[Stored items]

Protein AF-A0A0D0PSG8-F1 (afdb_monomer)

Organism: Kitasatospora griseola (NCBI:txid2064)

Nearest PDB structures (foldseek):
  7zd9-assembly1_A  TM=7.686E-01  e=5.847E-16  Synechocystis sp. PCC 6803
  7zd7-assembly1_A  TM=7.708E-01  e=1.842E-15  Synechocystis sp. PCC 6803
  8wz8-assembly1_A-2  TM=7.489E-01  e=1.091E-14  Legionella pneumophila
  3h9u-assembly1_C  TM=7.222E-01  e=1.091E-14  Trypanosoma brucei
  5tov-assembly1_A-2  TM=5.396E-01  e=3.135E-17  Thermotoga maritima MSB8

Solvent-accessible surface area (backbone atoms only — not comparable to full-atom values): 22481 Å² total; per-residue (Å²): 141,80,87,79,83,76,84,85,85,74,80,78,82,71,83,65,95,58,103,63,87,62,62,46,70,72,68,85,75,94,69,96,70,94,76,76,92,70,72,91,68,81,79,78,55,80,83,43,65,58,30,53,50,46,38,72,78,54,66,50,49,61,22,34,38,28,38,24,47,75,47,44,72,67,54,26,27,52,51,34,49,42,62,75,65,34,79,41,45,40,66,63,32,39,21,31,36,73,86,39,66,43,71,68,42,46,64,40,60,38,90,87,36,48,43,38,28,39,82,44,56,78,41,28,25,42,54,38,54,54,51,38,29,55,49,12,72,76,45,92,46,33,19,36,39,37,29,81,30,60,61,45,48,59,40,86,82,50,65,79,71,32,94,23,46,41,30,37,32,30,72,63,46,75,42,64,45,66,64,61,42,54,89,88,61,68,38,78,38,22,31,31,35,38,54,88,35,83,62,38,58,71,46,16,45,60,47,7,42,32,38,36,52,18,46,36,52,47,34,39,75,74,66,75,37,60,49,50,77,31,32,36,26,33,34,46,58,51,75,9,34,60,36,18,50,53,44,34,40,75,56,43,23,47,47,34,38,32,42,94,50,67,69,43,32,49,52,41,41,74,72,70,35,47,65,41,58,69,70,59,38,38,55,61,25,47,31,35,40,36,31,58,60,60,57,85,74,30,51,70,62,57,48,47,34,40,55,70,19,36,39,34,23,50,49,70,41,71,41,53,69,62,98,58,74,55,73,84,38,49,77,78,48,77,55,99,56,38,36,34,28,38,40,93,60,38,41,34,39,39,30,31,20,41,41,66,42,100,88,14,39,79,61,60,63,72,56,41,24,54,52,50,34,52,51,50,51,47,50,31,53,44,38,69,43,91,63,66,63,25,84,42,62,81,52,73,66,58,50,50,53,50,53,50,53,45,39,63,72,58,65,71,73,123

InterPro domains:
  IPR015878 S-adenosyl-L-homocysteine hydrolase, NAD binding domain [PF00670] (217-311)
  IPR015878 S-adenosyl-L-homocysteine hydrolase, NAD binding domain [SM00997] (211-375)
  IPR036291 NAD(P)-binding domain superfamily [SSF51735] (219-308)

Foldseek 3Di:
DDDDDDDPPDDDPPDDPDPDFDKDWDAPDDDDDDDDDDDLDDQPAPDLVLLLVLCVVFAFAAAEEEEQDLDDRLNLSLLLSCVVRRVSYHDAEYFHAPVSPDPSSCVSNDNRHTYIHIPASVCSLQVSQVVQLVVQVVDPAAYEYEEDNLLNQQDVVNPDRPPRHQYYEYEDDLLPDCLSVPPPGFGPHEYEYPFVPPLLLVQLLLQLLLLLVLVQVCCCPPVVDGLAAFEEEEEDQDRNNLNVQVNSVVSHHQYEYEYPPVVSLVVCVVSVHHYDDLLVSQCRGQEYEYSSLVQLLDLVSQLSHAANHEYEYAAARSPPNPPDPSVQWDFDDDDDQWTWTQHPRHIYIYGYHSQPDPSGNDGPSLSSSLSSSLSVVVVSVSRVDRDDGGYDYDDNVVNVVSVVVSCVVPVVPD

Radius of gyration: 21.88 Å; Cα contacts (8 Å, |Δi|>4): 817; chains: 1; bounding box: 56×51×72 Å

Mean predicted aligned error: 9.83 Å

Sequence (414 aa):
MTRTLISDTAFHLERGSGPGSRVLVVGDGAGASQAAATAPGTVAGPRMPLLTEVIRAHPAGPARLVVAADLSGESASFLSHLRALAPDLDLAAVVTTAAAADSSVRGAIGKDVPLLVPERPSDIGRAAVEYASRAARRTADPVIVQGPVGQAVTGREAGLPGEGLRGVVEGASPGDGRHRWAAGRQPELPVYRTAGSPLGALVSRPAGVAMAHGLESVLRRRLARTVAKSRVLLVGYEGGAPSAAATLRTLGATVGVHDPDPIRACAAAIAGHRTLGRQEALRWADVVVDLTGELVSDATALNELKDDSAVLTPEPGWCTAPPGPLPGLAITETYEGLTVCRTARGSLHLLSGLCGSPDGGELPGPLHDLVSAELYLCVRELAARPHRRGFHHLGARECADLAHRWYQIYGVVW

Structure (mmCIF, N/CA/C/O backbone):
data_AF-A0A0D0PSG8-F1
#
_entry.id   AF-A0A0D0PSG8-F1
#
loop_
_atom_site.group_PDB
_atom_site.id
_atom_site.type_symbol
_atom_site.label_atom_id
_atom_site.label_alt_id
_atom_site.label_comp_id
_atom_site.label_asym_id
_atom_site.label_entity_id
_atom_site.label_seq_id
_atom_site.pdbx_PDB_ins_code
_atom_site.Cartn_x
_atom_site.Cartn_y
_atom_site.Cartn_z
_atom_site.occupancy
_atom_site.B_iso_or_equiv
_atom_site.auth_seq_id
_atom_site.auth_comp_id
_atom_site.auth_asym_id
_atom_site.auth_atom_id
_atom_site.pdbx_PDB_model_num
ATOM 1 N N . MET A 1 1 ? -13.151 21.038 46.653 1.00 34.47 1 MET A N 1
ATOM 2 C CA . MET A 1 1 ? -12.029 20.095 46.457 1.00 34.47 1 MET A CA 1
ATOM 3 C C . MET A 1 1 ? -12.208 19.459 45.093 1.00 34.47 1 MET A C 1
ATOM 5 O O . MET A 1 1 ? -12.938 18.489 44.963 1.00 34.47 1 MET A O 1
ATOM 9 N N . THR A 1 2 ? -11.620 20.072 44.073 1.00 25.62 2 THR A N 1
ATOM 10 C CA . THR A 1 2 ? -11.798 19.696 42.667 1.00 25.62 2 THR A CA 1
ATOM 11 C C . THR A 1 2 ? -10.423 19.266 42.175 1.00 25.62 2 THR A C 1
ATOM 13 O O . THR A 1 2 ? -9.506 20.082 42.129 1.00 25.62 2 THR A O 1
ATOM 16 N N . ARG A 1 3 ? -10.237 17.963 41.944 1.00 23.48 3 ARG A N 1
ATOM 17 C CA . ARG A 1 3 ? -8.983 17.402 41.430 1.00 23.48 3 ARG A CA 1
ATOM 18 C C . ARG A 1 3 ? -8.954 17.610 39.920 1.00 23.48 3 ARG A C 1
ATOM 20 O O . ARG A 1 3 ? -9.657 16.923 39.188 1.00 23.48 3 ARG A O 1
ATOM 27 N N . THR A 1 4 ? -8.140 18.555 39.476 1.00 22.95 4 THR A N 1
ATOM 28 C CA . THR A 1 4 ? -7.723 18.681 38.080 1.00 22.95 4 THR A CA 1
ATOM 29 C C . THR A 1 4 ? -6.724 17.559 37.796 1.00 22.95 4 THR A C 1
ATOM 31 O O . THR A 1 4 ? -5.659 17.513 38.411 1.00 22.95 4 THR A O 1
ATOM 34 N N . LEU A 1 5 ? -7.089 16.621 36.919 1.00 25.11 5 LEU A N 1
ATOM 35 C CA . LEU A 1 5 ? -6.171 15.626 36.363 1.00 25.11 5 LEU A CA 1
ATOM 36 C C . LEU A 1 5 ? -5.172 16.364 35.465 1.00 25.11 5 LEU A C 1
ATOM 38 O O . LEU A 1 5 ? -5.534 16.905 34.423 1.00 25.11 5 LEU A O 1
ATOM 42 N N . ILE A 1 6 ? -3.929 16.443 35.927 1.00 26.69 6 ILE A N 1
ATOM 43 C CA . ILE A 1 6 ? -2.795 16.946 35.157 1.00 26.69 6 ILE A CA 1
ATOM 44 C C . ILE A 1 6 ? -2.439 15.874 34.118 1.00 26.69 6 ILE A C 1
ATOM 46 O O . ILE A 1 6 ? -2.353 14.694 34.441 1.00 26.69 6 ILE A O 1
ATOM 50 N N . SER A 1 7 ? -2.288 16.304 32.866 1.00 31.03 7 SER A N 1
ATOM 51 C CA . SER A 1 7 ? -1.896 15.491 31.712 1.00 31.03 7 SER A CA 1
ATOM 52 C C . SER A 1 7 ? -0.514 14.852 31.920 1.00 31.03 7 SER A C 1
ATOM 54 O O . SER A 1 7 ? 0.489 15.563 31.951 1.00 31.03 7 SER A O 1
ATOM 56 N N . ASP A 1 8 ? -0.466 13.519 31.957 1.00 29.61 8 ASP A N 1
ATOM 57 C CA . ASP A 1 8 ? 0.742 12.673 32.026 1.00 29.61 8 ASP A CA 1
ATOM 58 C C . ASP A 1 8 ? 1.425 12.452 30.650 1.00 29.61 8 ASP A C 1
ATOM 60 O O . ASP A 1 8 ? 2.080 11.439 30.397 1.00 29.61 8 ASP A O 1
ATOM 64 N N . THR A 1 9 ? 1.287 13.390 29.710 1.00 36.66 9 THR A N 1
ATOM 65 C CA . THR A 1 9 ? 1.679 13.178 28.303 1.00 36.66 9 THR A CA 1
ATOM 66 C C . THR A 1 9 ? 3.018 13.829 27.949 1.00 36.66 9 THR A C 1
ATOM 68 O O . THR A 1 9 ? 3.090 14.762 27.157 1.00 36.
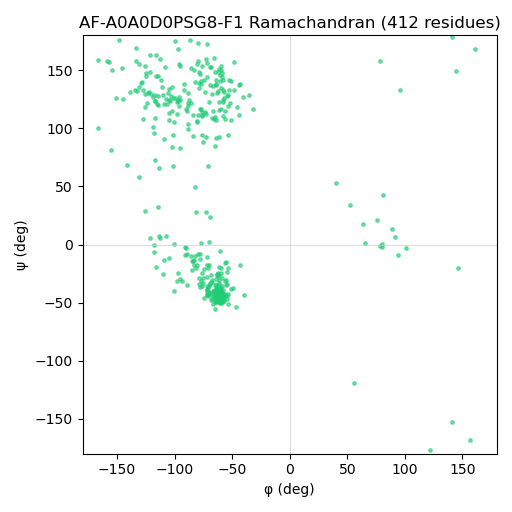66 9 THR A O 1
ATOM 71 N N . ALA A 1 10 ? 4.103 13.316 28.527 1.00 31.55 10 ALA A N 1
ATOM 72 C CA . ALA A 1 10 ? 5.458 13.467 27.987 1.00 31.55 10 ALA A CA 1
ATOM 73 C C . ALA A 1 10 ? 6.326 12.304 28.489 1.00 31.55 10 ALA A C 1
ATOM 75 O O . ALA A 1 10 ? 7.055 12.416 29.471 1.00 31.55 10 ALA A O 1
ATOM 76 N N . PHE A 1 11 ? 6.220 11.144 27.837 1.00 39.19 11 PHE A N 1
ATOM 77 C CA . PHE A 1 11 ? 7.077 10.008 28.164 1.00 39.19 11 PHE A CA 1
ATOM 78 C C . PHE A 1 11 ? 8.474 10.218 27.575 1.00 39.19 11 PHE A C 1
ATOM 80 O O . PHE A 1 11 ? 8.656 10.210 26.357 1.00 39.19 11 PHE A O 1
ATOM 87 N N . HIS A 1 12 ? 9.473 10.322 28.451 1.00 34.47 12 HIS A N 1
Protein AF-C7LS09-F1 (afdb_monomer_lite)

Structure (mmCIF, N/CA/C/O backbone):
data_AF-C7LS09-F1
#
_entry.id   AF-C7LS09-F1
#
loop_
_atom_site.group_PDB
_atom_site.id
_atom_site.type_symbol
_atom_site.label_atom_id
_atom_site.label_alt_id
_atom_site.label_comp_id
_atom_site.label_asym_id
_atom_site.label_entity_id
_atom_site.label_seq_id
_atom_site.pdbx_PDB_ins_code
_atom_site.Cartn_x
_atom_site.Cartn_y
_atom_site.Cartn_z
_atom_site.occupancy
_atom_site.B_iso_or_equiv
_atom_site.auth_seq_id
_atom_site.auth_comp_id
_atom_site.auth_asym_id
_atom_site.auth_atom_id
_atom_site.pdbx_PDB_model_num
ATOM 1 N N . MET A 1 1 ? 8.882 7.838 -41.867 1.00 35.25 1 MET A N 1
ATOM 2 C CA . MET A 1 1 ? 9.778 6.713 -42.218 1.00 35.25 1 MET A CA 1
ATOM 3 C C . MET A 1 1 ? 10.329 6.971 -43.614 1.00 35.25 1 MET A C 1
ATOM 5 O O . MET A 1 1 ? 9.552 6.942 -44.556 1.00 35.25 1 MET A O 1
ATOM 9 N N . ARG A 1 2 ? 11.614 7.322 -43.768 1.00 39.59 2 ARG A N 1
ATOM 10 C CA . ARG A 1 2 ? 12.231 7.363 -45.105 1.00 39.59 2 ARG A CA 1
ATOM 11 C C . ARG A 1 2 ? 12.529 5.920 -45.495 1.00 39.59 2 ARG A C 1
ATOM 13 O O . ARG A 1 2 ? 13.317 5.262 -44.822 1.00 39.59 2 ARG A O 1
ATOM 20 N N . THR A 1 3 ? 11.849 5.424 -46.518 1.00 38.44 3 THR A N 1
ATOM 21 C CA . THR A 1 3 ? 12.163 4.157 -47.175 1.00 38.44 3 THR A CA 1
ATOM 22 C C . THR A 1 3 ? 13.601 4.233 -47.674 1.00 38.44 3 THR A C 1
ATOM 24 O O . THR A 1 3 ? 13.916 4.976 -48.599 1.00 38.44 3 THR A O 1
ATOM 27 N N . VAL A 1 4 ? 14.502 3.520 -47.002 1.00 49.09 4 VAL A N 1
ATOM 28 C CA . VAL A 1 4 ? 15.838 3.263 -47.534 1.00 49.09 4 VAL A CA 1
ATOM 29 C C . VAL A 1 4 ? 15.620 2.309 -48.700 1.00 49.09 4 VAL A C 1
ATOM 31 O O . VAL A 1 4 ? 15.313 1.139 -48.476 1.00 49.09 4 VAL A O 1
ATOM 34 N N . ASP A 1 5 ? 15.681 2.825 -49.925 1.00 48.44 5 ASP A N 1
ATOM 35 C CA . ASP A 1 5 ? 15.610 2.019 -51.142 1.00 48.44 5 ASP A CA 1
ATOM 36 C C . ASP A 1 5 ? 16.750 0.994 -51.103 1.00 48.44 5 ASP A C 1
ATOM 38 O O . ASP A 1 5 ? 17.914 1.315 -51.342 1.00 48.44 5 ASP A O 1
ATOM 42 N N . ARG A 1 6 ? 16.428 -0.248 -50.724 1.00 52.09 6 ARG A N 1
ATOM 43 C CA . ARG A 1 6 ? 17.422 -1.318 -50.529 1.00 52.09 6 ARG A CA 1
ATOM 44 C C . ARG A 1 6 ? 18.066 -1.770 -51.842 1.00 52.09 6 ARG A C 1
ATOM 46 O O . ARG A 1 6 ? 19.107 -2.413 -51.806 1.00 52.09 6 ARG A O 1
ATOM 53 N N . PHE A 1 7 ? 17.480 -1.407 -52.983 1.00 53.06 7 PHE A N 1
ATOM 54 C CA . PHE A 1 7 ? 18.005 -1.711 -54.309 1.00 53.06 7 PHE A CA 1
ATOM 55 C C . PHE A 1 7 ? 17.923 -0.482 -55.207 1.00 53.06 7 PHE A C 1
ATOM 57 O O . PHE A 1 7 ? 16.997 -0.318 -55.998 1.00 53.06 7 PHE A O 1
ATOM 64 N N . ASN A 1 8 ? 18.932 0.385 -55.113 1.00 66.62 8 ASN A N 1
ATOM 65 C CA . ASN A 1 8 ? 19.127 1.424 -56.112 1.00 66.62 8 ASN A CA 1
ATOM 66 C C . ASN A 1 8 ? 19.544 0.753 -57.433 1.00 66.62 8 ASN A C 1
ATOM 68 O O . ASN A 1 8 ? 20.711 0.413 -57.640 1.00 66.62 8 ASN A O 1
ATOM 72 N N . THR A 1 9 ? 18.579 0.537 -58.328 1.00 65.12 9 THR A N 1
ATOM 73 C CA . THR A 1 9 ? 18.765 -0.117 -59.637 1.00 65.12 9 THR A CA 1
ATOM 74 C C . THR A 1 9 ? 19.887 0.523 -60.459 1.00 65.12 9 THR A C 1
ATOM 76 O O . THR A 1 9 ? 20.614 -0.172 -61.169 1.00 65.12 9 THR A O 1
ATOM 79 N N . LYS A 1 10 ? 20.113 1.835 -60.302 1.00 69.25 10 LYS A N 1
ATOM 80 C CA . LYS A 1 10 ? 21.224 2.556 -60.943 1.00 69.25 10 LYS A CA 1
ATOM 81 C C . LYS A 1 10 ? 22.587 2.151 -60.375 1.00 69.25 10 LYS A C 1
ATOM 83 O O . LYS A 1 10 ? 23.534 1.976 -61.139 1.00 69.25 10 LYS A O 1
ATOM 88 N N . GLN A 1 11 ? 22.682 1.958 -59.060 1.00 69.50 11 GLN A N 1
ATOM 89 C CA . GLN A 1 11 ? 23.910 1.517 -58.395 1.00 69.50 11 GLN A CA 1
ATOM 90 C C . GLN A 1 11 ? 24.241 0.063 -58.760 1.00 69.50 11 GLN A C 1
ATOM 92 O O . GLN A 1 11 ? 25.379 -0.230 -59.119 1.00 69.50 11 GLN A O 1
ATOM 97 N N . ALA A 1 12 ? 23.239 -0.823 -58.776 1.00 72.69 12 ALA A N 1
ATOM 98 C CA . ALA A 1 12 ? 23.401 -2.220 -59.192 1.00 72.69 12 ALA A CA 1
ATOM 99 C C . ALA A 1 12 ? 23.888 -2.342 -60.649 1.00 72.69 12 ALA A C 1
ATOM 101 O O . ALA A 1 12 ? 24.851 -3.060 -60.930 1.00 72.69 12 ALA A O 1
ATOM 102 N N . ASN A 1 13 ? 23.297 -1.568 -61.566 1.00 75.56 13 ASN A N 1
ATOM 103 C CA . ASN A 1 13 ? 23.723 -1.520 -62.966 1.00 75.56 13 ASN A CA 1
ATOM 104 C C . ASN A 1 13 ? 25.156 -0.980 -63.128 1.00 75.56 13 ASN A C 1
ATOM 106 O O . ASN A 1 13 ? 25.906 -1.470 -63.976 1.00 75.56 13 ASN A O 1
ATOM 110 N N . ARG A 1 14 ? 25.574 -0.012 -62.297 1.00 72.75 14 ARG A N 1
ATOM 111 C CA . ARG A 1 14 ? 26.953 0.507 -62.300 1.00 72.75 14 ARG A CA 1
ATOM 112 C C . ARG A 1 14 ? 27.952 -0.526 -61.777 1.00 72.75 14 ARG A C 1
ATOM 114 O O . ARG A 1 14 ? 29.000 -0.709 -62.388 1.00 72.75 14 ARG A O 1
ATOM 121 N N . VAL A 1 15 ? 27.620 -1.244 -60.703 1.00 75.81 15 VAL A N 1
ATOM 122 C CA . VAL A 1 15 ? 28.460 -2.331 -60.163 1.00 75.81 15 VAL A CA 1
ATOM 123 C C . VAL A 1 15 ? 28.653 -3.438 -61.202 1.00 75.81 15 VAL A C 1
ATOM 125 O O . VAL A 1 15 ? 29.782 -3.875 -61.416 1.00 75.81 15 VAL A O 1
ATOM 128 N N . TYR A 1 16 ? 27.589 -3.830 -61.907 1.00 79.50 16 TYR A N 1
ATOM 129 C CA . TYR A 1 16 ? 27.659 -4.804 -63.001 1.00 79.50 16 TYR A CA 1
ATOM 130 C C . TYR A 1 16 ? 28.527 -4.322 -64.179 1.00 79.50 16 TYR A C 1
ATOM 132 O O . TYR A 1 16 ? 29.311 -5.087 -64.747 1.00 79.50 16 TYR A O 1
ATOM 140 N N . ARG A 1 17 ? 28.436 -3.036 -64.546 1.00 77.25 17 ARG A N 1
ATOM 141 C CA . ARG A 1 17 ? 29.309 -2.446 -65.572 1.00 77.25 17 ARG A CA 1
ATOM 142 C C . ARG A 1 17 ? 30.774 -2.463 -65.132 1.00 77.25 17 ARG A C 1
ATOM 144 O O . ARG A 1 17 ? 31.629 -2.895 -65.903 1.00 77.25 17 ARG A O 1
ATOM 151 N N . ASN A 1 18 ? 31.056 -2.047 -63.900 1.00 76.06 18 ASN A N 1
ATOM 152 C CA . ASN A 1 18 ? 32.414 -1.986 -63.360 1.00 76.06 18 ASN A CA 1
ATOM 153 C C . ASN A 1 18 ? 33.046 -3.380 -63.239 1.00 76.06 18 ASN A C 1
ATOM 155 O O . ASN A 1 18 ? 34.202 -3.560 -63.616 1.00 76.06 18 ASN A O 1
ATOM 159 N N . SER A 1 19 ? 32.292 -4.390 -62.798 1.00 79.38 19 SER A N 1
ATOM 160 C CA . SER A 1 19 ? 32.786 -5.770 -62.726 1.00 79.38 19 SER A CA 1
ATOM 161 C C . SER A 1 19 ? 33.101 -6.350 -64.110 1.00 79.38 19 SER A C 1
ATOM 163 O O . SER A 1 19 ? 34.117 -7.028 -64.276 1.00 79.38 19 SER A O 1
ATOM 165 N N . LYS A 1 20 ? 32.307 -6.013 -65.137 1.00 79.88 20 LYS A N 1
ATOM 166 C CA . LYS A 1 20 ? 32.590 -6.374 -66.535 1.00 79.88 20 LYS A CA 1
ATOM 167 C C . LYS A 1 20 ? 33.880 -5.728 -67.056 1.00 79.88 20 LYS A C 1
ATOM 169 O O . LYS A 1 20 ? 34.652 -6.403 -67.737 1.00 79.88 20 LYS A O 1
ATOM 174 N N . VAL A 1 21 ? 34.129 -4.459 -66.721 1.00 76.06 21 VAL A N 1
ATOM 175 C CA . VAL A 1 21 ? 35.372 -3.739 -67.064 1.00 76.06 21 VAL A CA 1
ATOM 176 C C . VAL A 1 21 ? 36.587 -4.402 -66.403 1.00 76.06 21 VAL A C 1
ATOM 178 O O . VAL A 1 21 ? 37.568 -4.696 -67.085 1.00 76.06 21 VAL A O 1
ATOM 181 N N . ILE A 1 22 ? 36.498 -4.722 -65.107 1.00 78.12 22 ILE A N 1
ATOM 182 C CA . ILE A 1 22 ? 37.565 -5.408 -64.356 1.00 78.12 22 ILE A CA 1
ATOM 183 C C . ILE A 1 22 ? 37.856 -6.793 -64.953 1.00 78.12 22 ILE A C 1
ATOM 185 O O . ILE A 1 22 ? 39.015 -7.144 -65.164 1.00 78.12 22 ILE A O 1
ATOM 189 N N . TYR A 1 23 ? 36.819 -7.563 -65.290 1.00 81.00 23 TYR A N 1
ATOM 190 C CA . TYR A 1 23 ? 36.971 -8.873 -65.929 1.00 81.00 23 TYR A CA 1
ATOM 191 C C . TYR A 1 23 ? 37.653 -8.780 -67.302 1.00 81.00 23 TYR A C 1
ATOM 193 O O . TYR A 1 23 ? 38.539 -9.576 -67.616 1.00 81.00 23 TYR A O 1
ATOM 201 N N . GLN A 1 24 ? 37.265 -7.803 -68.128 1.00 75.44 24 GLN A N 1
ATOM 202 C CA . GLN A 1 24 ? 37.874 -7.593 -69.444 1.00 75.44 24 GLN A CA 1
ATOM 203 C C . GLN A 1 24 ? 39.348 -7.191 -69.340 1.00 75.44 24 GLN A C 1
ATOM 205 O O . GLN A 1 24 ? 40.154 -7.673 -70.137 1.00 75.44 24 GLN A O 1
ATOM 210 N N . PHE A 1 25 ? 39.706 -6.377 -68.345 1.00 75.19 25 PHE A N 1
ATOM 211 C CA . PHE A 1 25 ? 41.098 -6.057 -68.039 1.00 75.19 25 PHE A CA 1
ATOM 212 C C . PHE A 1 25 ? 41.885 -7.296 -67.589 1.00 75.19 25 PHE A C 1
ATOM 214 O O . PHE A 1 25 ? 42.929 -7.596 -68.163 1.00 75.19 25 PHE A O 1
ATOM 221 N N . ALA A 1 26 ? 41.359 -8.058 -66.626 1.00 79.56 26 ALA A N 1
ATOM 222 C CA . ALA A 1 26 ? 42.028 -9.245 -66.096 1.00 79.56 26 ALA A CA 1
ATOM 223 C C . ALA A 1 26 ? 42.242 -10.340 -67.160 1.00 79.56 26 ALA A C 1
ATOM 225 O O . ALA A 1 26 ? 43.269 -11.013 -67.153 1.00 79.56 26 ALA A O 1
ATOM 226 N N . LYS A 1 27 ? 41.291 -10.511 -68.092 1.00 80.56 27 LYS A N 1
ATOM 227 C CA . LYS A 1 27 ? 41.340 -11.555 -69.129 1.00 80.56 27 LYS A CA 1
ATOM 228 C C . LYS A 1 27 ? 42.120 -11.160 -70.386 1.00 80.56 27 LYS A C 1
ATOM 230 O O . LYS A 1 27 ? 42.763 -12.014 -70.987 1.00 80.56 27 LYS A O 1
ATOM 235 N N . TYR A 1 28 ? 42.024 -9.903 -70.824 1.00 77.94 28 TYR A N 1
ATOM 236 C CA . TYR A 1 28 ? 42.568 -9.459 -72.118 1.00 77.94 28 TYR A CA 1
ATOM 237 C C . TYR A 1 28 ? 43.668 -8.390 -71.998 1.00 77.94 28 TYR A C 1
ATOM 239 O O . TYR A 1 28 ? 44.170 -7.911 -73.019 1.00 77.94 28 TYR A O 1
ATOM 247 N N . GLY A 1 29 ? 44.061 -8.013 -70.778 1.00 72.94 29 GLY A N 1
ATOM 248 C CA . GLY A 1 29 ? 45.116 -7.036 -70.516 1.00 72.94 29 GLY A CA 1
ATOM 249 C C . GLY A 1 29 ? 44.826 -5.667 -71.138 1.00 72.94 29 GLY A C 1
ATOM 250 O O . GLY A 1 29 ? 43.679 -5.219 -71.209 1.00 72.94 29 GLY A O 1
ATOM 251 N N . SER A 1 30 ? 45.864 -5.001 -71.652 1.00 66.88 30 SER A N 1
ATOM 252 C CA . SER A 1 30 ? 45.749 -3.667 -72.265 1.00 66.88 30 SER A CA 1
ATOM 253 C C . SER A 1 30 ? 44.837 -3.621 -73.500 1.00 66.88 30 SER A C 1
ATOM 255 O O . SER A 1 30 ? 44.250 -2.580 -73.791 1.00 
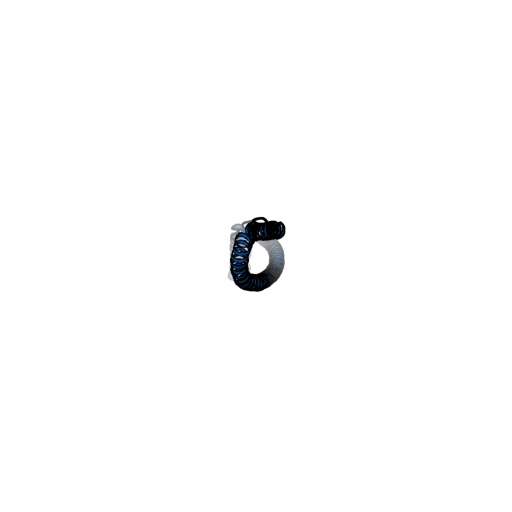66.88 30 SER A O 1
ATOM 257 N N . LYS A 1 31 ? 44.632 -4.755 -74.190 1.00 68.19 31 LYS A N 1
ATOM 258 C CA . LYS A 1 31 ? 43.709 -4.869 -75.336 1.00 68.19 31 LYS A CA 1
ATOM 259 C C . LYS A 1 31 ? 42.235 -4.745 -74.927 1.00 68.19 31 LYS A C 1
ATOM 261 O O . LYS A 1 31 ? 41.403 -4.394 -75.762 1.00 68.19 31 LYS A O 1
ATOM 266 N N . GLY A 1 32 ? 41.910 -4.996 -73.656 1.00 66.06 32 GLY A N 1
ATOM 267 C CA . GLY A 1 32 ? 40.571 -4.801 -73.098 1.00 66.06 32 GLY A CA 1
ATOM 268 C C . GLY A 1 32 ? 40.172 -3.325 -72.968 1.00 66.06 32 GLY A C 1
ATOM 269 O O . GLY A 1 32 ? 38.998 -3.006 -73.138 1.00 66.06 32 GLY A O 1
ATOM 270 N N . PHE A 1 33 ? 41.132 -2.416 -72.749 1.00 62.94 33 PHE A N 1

▶ **THE PROBLEM**
Return only the lines between the one holding "ATOM 46 O O . ARG" and the one holding "ATOM 57 O O", inclusive, exactly as they appear above.

▶ **YOUR SOLUTION**
ATOM 46 O O . ARG A 1 6 ? 19.107 -2.413 -51.806 1.00 52.09 6 ARG A O 1
ATOM 53 N N . PHE A 1 7 ? 17.480 -1.407 -52.983 1.00 53.06 7 PHE A N 1
ATOM 54 C CA . PHE A 1 7 ? 18.005 -1.711 -54.309 1.00 53.06 7 PHE A CA 1
ATOM 55 C C . PHE A 1 7 ? 17.923 -0.482 -55.207 1.00 53.06 7 PHE A C 1
ATOM 57 O O . PHE A 1 7 ? 16.997 -0.318 -55.998 1.00 53.06 7 PHE A O 1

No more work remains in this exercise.